Thats great yeah I have the towing package so its the 241HD and the 3:54 gears which Im not keen on but oh well where did you get your HD springs I would like to do that I put the edelbrock shocks on but they are terrible, and what plow would you recommend the boss 8'2 that way it wouldnt be to hard on it and also I do have the trans temp light I just havent got around to the gauges yet Im waiting till I can upgrade the tranny and then its no holds barred, ha ha let the bombing begin!


----------



## dillyolboy (Dec 24, 2002)

Always idling in neutral here.  Also park your truck so you drive forward after you park it for a while.

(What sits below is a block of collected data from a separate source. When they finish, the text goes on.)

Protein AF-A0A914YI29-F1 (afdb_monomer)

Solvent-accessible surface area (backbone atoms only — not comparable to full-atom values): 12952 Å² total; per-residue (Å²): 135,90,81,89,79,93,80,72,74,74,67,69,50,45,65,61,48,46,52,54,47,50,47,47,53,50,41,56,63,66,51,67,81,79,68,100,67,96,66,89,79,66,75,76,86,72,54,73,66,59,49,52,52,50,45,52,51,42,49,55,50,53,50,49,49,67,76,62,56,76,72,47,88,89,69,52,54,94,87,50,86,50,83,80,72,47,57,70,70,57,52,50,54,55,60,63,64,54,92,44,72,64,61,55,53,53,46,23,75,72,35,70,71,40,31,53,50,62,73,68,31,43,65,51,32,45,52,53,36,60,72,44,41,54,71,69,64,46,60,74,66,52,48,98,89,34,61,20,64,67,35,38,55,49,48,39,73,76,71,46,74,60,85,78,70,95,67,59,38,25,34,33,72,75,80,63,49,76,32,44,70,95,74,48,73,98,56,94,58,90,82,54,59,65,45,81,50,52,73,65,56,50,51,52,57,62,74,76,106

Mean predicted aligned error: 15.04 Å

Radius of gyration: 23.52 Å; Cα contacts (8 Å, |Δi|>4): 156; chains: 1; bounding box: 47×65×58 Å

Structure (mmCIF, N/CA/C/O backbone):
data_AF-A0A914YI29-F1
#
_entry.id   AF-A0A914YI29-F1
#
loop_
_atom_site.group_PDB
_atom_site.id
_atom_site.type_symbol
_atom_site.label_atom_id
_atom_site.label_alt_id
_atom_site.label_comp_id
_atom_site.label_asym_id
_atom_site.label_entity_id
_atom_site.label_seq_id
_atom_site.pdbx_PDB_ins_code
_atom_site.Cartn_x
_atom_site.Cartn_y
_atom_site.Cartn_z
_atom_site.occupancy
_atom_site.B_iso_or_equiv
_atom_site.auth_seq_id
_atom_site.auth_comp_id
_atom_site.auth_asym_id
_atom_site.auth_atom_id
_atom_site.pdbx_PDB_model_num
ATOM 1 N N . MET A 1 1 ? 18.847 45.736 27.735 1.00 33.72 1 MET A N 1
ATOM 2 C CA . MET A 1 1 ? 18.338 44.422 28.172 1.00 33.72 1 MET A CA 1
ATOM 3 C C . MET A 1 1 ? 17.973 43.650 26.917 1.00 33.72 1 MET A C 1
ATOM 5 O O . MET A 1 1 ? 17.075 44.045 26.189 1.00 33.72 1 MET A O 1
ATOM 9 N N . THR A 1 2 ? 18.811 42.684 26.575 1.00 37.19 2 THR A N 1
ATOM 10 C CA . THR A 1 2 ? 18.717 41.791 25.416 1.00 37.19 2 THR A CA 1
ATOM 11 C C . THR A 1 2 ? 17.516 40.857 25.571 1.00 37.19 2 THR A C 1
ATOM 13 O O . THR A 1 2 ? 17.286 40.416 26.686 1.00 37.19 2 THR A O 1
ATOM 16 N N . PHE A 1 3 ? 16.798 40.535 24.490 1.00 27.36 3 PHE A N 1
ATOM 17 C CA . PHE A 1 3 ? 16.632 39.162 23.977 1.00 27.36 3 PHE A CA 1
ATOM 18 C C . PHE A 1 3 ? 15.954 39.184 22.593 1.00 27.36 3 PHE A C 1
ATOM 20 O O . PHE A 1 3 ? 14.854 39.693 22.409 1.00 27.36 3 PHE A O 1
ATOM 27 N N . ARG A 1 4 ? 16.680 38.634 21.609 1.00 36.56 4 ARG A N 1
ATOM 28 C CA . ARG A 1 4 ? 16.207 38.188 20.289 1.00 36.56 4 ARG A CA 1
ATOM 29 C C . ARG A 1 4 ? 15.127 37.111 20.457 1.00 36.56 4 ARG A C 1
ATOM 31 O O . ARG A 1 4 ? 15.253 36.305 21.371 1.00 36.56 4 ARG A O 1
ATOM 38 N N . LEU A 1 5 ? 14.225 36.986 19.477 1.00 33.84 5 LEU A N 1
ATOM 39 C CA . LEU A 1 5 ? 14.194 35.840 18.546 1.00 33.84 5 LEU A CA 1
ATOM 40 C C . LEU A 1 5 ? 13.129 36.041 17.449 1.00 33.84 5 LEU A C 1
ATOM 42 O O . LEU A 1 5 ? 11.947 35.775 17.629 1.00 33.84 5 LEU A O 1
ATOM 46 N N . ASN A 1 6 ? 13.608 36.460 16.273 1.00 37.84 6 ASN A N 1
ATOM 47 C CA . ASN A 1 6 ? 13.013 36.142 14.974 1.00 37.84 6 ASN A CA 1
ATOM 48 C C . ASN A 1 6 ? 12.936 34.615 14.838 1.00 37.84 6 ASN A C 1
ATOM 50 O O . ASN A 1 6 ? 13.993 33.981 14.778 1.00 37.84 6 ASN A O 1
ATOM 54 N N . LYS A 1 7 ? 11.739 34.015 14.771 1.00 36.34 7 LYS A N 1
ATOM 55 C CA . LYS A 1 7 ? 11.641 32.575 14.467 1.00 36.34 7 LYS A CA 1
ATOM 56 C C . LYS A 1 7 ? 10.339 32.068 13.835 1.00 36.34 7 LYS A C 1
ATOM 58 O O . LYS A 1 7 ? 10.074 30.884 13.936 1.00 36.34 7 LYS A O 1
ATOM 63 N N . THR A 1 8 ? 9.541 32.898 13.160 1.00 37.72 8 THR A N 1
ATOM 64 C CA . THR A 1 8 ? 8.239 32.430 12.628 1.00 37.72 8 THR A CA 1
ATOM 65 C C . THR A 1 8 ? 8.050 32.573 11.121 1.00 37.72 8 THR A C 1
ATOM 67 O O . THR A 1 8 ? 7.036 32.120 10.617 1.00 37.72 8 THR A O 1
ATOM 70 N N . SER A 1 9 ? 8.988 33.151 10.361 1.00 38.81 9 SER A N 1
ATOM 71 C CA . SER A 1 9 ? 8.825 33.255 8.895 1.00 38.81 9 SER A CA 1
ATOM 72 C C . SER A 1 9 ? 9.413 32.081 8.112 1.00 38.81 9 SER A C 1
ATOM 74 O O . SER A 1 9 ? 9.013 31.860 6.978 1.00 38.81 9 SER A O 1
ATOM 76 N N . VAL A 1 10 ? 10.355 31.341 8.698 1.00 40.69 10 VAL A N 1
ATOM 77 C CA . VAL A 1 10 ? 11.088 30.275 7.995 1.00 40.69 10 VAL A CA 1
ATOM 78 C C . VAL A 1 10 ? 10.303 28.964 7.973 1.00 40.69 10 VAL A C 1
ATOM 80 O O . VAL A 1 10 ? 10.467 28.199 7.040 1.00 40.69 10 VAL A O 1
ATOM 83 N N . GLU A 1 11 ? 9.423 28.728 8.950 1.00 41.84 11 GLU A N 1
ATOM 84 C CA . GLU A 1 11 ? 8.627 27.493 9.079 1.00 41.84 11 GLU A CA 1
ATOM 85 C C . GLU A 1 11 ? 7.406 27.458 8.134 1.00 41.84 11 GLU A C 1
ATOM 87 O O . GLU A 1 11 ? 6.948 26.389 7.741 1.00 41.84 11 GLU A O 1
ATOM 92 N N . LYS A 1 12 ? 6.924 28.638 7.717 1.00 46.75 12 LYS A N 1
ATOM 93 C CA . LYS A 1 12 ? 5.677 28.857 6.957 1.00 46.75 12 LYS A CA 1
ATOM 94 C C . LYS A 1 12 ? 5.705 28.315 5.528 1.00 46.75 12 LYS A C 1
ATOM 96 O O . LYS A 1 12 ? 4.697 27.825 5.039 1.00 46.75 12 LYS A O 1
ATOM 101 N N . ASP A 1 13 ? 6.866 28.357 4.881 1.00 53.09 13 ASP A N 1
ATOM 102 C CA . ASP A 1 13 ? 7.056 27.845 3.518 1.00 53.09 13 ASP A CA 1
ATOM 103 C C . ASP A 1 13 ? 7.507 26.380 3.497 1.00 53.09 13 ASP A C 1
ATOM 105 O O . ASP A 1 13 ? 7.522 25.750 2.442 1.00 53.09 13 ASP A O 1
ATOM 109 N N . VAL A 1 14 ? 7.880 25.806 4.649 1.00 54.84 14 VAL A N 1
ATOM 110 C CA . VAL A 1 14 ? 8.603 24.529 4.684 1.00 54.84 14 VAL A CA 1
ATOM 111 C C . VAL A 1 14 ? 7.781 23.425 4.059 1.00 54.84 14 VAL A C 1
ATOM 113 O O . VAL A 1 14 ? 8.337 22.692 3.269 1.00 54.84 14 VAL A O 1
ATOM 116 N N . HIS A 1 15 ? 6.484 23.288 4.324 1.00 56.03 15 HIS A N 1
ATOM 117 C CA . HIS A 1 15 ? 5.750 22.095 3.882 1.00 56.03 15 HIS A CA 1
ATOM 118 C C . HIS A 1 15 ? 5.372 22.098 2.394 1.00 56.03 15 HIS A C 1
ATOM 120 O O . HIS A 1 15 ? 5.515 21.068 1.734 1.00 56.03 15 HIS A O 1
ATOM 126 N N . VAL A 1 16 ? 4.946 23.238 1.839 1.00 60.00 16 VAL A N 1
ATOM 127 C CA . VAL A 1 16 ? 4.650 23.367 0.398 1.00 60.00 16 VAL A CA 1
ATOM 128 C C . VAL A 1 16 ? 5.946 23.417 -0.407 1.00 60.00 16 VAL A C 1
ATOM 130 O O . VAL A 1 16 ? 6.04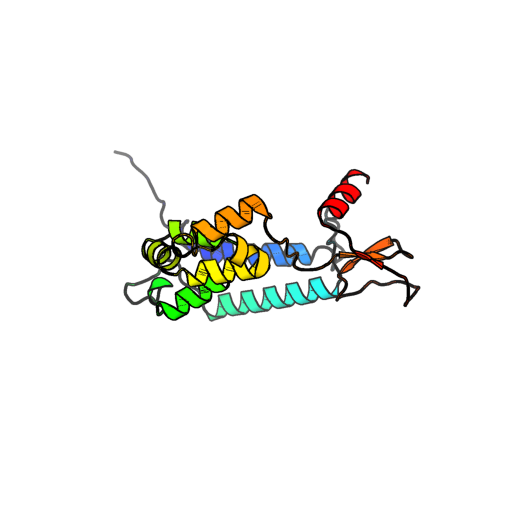6 22.752 -1.441 1.00 60.00 16 VAL A O 1
ATOM 133 N N . SER A 1 17 ? 6.964 24.123 0.100 1.00 62.38 17 SER A N 1
ATOM 134 C CA . SER A 1 17 ? 8.313 24.084 -0.463 1.00 62.38 17 SER A CA 1
ATOM 135 C C . SER A 1 17 ? 8.890 22.672 -0.390 1.00 62.38 17 SER A C 1
ATOM 137 O O . SER A 1 17 ? 9.366 22.188 -1.401 1.00 62.38 17 SER A O 1
ATOM 139 N N . THR A 1 18 ? 8.721 21.940 0.717 1.00 70.62 18 THR A N 1
ATOM 140 C CA . THR A 1 18 ? 9.163 20.539 0.863 1.00 70.62 18 THR A CA 1
ATOM 141 C C . THR A 1 18 ? 8.422 19.630 -0.106 1.00 70.62 18 THR A C 1
ATOM 143 O O . THR A 1 18 ? 9.051 18.786 -0.724 1.00 70.62 18 THR A O 1
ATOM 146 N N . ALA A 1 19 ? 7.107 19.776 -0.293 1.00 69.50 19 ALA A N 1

Just something I was told.
John - I'm seriously looking at getting a diesel next year. Probably a 94-98 12 valve cummins. Auto of course. What do you recommend to beef up the tranny? Also is there any way to make the truck go faster back and forth (0-10 mph with the plow down)? Would a tc with a lower stall speed make a difference? I would probably have the truck for a while so I would be willing to drop some extra cash if it meant the tranny would last a lot longer and be quick back and forth for increased productivity. How big a difference does the final drive ratio make? Is the productivity increase and lower transmission stress worth swapping some 4.10s or lower in place of 3.54s? Or will a truck with 3.90s from the factory be good enough?


----------



## DIESELRAM30 (Feb 24, 2003)

I never heard about the neutral thing before but i am glad i did, also my trans seems to hang up between 2nd and 3rd gear if anybody has any info i would greatly appriciate it.


----------



## John DiMartino (Jan 22, 2000)

Dieselram,hanging between 2nd,3rd is a common problem on chrysler rwd autos. Its called a 2-3 bind,this is not good for the tranny at all. This is where the tranny is in 2 gears at once for a split second.This burns both the 2nd band,and 3rd clutch pack.


----------